GCSEs 2024: Exam board to trial AI in summer exams

The country’s biggest exam board will test how AI can be used to provide ‘quality assurance’ to human marking

15th March 2024, 5:00am

Exclusive

England’s biggest exam board will probe how artificial intelligence (AI) can be used to provide “quality assurance” to human marking in a trial this summer.

AQA will use data from this year’s GCSE and A-level exams to check to what extent marks given by AI match those of senior markers.

The exam board said it plans to use this process to identify and correct “any aberrancy in the marking of particular individuals”.

It is still designing the precise specification for the work but expects to apply the method to subjects with tens of thousands of entries for upcoming GCSE and A-level exams, Tes understands.

The work builds on an AQA research project that has used historic exam questions to measure AI marks against senior examiners’ marks.

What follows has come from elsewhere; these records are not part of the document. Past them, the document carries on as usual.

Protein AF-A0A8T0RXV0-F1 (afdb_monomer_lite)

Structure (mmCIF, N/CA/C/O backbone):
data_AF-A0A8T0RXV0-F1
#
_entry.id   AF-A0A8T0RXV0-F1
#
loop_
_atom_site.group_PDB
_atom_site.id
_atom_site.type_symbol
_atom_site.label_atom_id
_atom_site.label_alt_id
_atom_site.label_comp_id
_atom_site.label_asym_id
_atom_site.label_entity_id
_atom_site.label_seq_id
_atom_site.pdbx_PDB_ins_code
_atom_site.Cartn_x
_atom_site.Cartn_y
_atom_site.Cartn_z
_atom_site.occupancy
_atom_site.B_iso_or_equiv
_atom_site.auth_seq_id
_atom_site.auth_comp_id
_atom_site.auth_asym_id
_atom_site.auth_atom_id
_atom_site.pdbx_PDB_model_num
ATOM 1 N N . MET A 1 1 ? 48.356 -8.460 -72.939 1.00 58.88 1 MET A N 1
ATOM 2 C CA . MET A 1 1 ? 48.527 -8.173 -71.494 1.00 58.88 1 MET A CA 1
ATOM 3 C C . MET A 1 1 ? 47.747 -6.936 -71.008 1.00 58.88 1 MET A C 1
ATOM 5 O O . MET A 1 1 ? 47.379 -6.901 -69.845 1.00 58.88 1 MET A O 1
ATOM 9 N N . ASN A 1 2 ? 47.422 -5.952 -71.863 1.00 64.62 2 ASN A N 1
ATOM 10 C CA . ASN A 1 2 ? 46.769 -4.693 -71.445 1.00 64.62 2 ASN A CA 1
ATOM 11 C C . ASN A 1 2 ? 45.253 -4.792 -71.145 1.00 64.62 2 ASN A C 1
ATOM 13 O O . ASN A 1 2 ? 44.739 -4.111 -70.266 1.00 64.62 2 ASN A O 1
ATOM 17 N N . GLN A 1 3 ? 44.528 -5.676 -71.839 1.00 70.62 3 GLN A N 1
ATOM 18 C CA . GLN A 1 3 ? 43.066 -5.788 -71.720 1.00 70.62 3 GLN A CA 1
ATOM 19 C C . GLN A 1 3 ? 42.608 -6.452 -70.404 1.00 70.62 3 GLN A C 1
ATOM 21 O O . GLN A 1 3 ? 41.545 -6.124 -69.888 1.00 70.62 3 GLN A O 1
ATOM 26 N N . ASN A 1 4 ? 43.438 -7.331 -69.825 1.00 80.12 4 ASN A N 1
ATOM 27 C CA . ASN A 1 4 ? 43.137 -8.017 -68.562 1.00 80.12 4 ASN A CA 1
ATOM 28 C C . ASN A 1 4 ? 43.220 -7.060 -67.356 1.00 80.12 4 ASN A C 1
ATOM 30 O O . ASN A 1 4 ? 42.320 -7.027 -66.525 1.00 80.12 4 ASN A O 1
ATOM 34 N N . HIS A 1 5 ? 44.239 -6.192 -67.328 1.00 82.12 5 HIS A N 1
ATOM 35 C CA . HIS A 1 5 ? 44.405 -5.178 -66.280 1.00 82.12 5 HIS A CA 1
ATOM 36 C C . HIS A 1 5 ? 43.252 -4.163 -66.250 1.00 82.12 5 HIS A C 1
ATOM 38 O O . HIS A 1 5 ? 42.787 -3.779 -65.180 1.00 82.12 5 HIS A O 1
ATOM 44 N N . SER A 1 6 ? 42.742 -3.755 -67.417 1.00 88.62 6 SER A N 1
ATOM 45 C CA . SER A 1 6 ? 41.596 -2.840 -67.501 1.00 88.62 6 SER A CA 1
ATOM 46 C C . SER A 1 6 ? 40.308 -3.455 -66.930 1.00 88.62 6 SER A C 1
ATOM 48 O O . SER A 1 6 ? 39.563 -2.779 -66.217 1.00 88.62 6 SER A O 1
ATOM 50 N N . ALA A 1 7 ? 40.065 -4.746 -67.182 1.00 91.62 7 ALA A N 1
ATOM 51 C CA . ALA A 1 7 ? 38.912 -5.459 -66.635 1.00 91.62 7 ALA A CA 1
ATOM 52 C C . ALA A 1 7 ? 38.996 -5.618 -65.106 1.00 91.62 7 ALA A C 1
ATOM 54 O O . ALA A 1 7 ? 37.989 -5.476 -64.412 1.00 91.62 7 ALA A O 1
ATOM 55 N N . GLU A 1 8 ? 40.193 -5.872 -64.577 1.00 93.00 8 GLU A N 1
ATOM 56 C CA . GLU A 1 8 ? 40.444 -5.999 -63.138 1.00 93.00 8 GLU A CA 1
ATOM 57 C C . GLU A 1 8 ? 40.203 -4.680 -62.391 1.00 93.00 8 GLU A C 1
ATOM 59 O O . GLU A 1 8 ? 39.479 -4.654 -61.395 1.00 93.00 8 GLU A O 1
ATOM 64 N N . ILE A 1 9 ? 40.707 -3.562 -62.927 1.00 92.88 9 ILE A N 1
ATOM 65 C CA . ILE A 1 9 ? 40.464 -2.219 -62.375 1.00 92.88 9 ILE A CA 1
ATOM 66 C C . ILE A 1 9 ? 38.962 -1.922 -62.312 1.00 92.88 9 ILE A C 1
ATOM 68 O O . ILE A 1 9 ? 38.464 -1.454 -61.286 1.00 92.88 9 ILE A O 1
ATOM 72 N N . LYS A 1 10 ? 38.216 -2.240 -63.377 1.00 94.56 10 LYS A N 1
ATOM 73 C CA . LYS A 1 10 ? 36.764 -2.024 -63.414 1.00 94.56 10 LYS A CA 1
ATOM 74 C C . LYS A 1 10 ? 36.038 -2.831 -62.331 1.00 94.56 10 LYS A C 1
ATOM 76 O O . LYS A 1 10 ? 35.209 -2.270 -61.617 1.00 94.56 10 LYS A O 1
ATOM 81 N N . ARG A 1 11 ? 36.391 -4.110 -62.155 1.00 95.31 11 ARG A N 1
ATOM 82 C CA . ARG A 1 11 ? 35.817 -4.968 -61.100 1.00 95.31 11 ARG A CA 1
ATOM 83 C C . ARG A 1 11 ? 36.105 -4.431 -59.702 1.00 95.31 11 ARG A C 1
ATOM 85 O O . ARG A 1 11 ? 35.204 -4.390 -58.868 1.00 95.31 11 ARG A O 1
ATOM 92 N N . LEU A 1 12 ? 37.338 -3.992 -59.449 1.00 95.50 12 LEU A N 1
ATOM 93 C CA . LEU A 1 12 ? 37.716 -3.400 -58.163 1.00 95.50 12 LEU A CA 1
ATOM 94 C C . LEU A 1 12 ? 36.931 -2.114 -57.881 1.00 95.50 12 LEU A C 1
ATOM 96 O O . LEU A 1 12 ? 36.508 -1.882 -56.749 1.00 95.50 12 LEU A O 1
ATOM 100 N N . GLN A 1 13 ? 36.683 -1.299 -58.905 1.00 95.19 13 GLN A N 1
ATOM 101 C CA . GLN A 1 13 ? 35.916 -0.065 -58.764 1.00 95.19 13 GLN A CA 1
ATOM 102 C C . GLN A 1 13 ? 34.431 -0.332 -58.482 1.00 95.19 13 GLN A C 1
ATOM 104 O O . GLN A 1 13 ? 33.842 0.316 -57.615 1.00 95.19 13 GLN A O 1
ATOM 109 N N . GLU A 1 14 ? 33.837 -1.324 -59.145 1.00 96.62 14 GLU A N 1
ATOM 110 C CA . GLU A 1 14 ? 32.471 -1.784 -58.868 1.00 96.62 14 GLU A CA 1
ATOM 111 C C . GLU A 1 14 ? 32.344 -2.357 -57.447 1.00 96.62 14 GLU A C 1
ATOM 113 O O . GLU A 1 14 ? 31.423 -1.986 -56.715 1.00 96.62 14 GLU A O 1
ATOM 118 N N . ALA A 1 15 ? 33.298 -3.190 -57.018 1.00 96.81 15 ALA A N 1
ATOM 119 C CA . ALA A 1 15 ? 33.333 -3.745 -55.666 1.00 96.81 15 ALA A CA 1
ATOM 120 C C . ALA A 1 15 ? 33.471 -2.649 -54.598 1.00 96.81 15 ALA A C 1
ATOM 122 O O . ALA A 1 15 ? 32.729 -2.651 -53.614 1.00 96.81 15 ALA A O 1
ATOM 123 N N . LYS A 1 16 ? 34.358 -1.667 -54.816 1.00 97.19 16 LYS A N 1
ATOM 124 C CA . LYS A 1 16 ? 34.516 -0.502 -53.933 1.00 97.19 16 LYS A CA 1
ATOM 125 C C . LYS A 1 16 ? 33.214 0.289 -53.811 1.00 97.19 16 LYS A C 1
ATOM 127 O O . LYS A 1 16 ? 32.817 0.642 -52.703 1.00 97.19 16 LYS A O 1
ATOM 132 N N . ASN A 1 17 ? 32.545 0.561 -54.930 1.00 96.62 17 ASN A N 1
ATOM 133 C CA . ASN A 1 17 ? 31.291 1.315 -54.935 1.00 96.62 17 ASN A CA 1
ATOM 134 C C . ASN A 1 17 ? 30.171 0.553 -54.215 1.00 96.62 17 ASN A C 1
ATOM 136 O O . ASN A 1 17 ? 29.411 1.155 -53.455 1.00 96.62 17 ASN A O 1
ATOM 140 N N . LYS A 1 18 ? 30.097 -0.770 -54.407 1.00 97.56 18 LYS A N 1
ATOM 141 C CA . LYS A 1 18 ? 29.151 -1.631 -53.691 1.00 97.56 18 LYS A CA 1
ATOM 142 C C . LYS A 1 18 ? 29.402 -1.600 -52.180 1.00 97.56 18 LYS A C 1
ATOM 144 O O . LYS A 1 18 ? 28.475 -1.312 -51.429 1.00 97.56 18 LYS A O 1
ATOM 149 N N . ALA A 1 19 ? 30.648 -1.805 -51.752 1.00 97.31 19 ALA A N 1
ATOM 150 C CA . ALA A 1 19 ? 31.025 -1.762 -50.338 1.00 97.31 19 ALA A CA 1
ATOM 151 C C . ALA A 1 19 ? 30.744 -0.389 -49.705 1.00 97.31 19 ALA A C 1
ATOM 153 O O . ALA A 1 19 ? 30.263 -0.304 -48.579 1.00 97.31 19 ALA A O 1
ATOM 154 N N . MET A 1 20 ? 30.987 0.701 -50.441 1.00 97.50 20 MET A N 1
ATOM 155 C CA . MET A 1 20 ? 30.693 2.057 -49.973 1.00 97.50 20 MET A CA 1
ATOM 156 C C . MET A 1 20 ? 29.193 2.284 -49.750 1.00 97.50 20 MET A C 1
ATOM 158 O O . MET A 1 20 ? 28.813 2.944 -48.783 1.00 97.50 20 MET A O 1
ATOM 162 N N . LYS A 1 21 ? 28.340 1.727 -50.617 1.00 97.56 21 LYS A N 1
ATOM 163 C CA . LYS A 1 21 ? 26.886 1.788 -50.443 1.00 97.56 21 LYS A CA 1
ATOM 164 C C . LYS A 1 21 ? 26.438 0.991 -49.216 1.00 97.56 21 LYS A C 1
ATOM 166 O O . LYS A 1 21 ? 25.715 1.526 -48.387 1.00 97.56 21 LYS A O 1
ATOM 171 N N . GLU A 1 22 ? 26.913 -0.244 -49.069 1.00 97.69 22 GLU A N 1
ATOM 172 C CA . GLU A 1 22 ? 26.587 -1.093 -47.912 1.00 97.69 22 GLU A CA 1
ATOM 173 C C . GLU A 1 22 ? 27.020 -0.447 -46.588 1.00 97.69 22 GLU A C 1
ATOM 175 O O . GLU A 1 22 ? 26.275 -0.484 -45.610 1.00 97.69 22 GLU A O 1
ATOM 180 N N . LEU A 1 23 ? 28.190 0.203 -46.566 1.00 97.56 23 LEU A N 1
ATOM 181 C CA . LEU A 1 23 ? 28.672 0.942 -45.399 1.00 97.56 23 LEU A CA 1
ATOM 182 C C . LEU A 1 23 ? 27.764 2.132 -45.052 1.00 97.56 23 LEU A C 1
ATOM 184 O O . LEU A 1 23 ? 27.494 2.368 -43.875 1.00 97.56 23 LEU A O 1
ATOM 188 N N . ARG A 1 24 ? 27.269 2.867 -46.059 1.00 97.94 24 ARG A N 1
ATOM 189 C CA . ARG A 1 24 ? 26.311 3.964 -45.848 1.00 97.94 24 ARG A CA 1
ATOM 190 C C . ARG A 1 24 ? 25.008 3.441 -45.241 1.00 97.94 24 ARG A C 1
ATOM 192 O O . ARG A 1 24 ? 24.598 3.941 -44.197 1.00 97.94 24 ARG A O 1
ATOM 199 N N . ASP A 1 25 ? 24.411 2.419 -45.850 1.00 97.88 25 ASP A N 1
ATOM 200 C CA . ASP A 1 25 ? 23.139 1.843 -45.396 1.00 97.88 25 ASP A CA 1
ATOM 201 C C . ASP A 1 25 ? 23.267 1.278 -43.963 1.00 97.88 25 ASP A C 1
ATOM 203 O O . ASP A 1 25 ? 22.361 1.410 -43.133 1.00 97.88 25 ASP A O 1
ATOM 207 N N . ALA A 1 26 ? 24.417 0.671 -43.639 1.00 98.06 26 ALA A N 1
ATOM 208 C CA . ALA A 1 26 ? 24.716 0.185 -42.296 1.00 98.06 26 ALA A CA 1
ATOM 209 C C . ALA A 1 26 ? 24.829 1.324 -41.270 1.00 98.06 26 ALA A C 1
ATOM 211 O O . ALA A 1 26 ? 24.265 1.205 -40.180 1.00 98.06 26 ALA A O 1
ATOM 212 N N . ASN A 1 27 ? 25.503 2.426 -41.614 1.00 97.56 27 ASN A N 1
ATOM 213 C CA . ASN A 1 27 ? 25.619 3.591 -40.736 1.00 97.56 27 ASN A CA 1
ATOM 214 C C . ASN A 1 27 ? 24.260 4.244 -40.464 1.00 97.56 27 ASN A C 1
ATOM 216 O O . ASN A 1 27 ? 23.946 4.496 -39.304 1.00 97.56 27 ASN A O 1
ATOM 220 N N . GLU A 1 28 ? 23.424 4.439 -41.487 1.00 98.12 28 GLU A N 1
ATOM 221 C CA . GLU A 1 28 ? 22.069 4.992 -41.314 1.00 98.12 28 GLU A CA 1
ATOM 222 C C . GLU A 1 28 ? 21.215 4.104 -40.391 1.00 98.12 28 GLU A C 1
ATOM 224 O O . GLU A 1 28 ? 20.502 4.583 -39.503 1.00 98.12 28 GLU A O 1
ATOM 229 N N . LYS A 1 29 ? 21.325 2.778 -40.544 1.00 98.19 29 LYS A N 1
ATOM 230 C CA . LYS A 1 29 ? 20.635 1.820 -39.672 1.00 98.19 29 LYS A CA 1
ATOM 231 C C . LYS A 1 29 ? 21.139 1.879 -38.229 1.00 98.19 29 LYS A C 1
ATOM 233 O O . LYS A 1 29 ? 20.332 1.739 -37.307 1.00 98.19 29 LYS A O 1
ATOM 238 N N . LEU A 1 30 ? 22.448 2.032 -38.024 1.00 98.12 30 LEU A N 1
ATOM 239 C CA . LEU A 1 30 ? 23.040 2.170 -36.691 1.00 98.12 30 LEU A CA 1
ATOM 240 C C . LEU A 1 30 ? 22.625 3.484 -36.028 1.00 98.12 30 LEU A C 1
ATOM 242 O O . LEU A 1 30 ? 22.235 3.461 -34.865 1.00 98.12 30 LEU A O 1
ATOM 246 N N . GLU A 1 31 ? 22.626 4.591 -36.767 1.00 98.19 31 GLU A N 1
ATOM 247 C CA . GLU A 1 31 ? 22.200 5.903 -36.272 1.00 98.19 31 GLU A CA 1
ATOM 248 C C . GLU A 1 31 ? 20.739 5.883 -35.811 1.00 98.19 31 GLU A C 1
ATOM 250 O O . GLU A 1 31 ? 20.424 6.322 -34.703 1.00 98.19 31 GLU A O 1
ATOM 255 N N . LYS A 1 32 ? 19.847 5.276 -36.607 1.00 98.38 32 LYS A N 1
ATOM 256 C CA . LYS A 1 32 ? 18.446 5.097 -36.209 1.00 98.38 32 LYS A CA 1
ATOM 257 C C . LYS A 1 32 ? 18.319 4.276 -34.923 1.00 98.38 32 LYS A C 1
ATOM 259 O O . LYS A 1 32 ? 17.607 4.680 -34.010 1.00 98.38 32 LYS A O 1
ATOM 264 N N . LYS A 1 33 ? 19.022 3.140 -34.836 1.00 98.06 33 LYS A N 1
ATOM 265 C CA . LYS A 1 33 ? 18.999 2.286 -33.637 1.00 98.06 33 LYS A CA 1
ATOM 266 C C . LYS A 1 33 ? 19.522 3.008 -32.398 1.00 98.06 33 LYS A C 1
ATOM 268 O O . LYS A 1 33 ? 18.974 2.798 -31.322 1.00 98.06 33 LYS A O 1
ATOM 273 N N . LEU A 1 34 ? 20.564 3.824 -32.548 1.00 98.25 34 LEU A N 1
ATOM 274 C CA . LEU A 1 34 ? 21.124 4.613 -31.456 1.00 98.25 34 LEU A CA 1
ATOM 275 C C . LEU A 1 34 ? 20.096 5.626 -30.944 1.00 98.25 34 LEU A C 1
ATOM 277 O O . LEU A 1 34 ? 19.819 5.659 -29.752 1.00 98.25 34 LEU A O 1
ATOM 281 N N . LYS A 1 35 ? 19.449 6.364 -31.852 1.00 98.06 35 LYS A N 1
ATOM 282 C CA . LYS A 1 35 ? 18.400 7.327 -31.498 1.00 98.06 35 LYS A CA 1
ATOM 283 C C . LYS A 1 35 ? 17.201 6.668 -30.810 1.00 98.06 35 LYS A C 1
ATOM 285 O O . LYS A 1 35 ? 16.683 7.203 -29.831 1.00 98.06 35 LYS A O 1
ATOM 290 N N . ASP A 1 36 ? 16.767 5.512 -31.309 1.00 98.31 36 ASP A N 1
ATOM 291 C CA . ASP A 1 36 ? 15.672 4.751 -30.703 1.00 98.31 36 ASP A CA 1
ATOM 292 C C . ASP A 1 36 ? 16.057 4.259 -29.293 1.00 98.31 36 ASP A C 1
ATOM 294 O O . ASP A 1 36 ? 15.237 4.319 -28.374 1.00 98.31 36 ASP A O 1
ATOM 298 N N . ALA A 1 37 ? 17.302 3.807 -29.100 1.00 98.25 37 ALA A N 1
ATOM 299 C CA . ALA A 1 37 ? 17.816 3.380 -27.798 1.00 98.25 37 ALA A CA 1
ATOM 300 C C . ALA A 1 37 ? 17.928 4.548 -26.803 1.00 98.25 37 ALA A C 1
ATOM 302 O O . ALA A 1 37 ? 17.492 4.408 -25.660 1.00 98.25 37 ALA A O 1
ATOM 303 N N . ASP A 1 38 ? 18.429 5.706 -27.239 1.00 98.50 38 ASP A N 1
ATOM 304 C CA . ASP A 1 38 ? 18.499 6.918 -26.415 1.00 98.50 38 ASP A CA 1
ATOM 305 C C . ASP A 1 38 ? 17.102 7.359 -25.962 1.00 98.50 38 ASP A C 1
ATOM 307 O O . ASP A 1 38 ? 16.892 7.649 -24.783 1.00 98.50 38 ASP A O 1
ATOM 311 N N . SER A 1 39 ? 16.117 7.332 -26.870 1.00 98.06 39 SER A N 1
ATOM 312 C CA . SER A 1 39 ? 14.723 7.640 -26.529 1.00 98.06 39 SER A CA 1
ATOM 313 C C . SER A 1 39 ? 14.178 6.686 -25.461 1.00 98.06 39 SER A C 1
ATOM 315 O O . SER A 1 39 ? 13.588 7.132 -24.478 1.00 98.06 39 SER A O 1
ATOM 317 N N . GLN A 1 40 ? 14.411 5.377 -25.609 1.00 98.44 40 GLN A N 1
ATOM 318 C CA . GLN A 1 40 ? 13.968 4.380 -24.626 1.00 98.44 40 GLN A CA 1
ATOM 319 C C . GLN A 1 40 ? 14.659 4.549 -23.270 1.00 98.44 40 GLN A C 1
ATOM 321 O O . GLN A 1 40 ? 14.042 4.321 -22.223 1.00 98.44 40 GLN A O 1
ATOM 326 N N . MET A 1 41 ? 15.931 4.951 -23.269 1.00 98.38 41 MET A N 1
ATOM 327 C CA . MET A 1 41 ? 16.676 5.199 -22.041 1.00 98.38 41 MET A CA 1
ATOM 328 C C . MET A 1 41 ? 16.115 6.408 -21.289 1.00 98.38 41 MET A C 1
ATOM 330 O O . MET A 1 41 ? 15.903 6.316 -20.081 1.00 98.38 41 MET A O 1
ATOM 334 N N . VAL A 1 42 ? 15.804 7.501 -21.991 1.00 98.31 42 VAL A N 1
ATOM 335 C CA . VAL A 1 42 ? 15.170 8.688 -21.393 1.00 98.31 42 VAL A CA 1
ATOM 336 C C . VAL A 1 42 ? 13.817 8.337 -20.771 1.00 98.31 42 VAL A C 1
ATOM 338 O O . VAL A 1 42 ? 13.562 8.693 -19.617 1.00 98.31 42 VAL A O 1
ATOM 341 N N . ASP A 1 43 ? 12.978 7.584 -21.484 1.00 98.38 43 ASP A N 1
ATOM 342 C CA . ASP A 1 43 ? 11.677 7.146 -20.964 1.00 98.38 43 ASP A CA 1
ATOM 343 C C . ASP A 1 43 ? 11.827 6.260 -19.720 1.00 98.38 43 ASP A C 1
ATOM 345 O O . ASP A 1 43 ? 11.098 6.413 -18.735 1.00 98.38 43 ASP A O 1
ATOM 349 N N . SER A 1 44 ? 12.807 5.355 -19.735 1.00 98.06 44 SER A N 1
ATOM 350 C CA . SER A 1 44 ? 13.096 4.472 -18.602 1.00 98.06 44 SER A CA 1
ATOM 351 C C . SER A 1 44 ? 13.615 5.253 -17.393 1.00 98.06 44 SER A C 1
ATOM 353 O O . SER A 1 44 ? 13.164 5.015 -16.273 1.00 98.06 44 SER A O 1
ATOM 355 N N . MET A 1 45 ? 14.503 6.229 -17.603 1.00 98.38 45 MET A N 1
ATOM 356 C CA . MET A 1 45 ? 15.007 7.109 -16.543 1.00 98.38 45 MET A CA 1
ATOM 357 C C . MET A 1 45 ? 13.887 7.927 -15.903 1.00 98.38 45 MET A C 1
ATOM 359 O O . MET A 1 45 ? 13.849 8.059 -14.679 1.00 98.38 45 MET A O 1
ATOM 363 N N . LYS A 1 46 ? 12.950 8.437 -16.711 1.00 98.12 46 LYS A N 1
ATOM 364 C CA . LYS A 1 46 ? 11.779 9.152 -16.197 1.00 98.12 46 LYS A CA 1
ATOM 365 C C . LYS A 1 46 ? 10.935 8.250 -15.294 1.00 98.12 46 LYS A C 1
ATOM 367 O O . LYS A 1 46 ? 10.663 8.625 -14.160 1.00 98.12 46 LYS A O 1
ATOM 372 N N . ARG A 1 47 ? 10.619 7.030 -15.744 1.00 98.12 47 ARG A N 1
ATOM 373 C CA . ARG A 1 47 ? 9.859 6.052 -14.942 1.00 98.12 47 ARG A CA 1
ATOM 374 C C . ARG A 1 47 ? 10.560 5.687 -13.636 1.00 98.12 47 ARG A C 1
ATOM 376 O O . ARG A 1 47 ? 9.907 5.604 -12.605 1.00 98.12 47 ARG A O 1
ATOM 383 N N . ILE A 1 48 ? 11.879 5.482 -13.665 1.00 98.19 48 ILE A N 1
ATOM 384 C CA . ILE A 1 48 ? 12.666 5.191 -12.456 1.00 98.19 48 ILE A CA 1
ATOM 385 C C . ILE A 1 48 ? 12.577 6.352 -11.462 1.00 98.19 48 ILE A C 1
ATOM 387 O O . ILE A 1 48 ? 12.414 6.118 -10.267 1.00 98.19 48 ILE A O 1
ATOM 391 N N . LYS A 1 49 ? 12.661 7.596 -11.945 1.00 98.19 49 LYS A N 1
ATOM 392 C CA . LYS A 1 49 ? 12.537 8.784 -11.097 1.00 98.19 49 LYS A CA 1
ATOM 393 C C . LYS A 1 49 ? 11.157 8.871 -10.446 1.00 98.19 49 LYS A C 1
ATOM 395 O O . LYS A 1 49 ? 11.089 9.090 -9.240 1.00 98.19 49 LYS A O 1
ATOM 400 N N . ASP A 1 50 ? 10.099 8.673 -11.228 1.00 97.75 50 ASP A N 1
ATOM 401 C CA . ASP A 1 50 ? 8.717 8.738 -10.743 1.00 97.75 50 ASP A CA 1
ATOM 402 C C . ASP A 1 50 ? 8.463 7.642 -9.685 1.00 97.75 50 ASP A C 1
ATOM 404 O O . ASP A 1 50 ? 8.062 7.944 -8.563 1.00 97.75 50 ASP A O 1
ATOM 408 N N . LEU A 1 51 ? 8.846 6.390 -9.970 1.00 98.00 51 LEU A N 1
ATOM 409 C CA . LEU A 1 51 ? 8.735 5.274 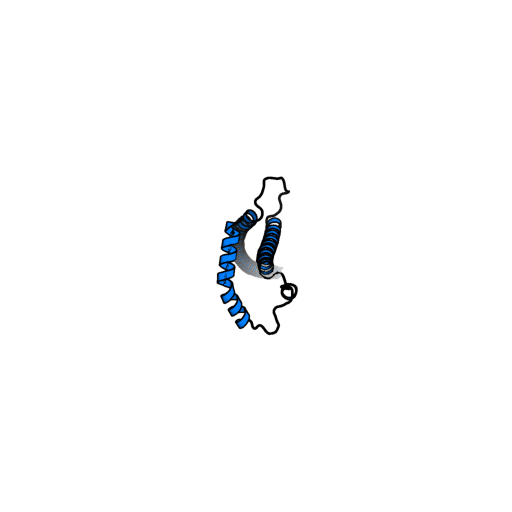-9.017 1.00 98.00 51 LEU A CA 1
ATOM 410 C C . LEU A 1 51 ? 9.577 5.479 -7.751 1.00 98.00 51 LEU A C 1
ATOM 412 O O . LEU A 1 51 ? 9.170 5.087 -6.659 1.00 98.00 51 LEU A O 1
ATOM 416 N N . SER A 1 52 ? 10.760 6.084 -7.874 1.00 96.50 52 SER A N 1
ATOM 417 C CA . SER A 1 52 ? 11.604 6.379 -6.715 1.00 96.50 52 SER A CA 1
ATOM 418 C C . SER A 1 52 ? 10.972 7.417 -5.788 1.00 96.50 52 SER A C 1
ATOM 420 O O . SER A 1 52 ? 11.211 7.347 -4.583 1.00 96.50 52 SER A O 1
ATOM 422 N N . ALA A 1 53 ? 10.209 8.373 -6.326 1.00 96.88 53 ALA A N 1
ATOM 423 C CA . ALA A 1 53 ? 9.470 9.337 -5.518 1.00 96.88 53 ALA A CA 1
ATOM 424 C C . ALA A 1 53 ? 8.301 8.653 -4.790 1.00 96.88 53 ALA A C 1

Exam board testing AI marking

Talking through the findings at an event last week, Alex Scharaschkin, AQA’s director for assessment research and innovation, said: “We could predict senior examiner marks quite accurately for constructive responses, such as the types of questions where students have to write a few sentences.”

GCSE biology questions worth three and four marks were among those tested, Mr Scharaschkin told attendees at the Association of School and College Leaders’ (ASCL) annual conference in Liverpool.

Among these shorter questions, 80 per cent of senior examiners’ marks matched those of AI.

But the proportion fell to 65 per cent for longer responses worth six marks, Mr Scharaschkin said.

Now AQA plans to trial the same method on “live data” from this year’s exams.

Background: AI no good for high-stakes assessment, says exam board AQA
Teacher workload: AI could take “heavy lifting” out of teaching, says Keegan
Exam marking: How GCSEs and A levels are prepared for marking

Mr Scharaschkin told conference attendees:“We want to be able to identify if there are any problems with the marking in that period so we can sort them out in real time.”

While the testing will happen alongside this year’s summer exam series, it will not be used to inform marking in any way, Tes understands, and remains as research at this stage.

When asked whether there would be an ethical issue if students’ marks are not changed to reflect the findings, AQA told Tes that it doesn’t ”yet know whether the approach is robust or not, which is why we need to do further testing before we actually implement it in marking properly”.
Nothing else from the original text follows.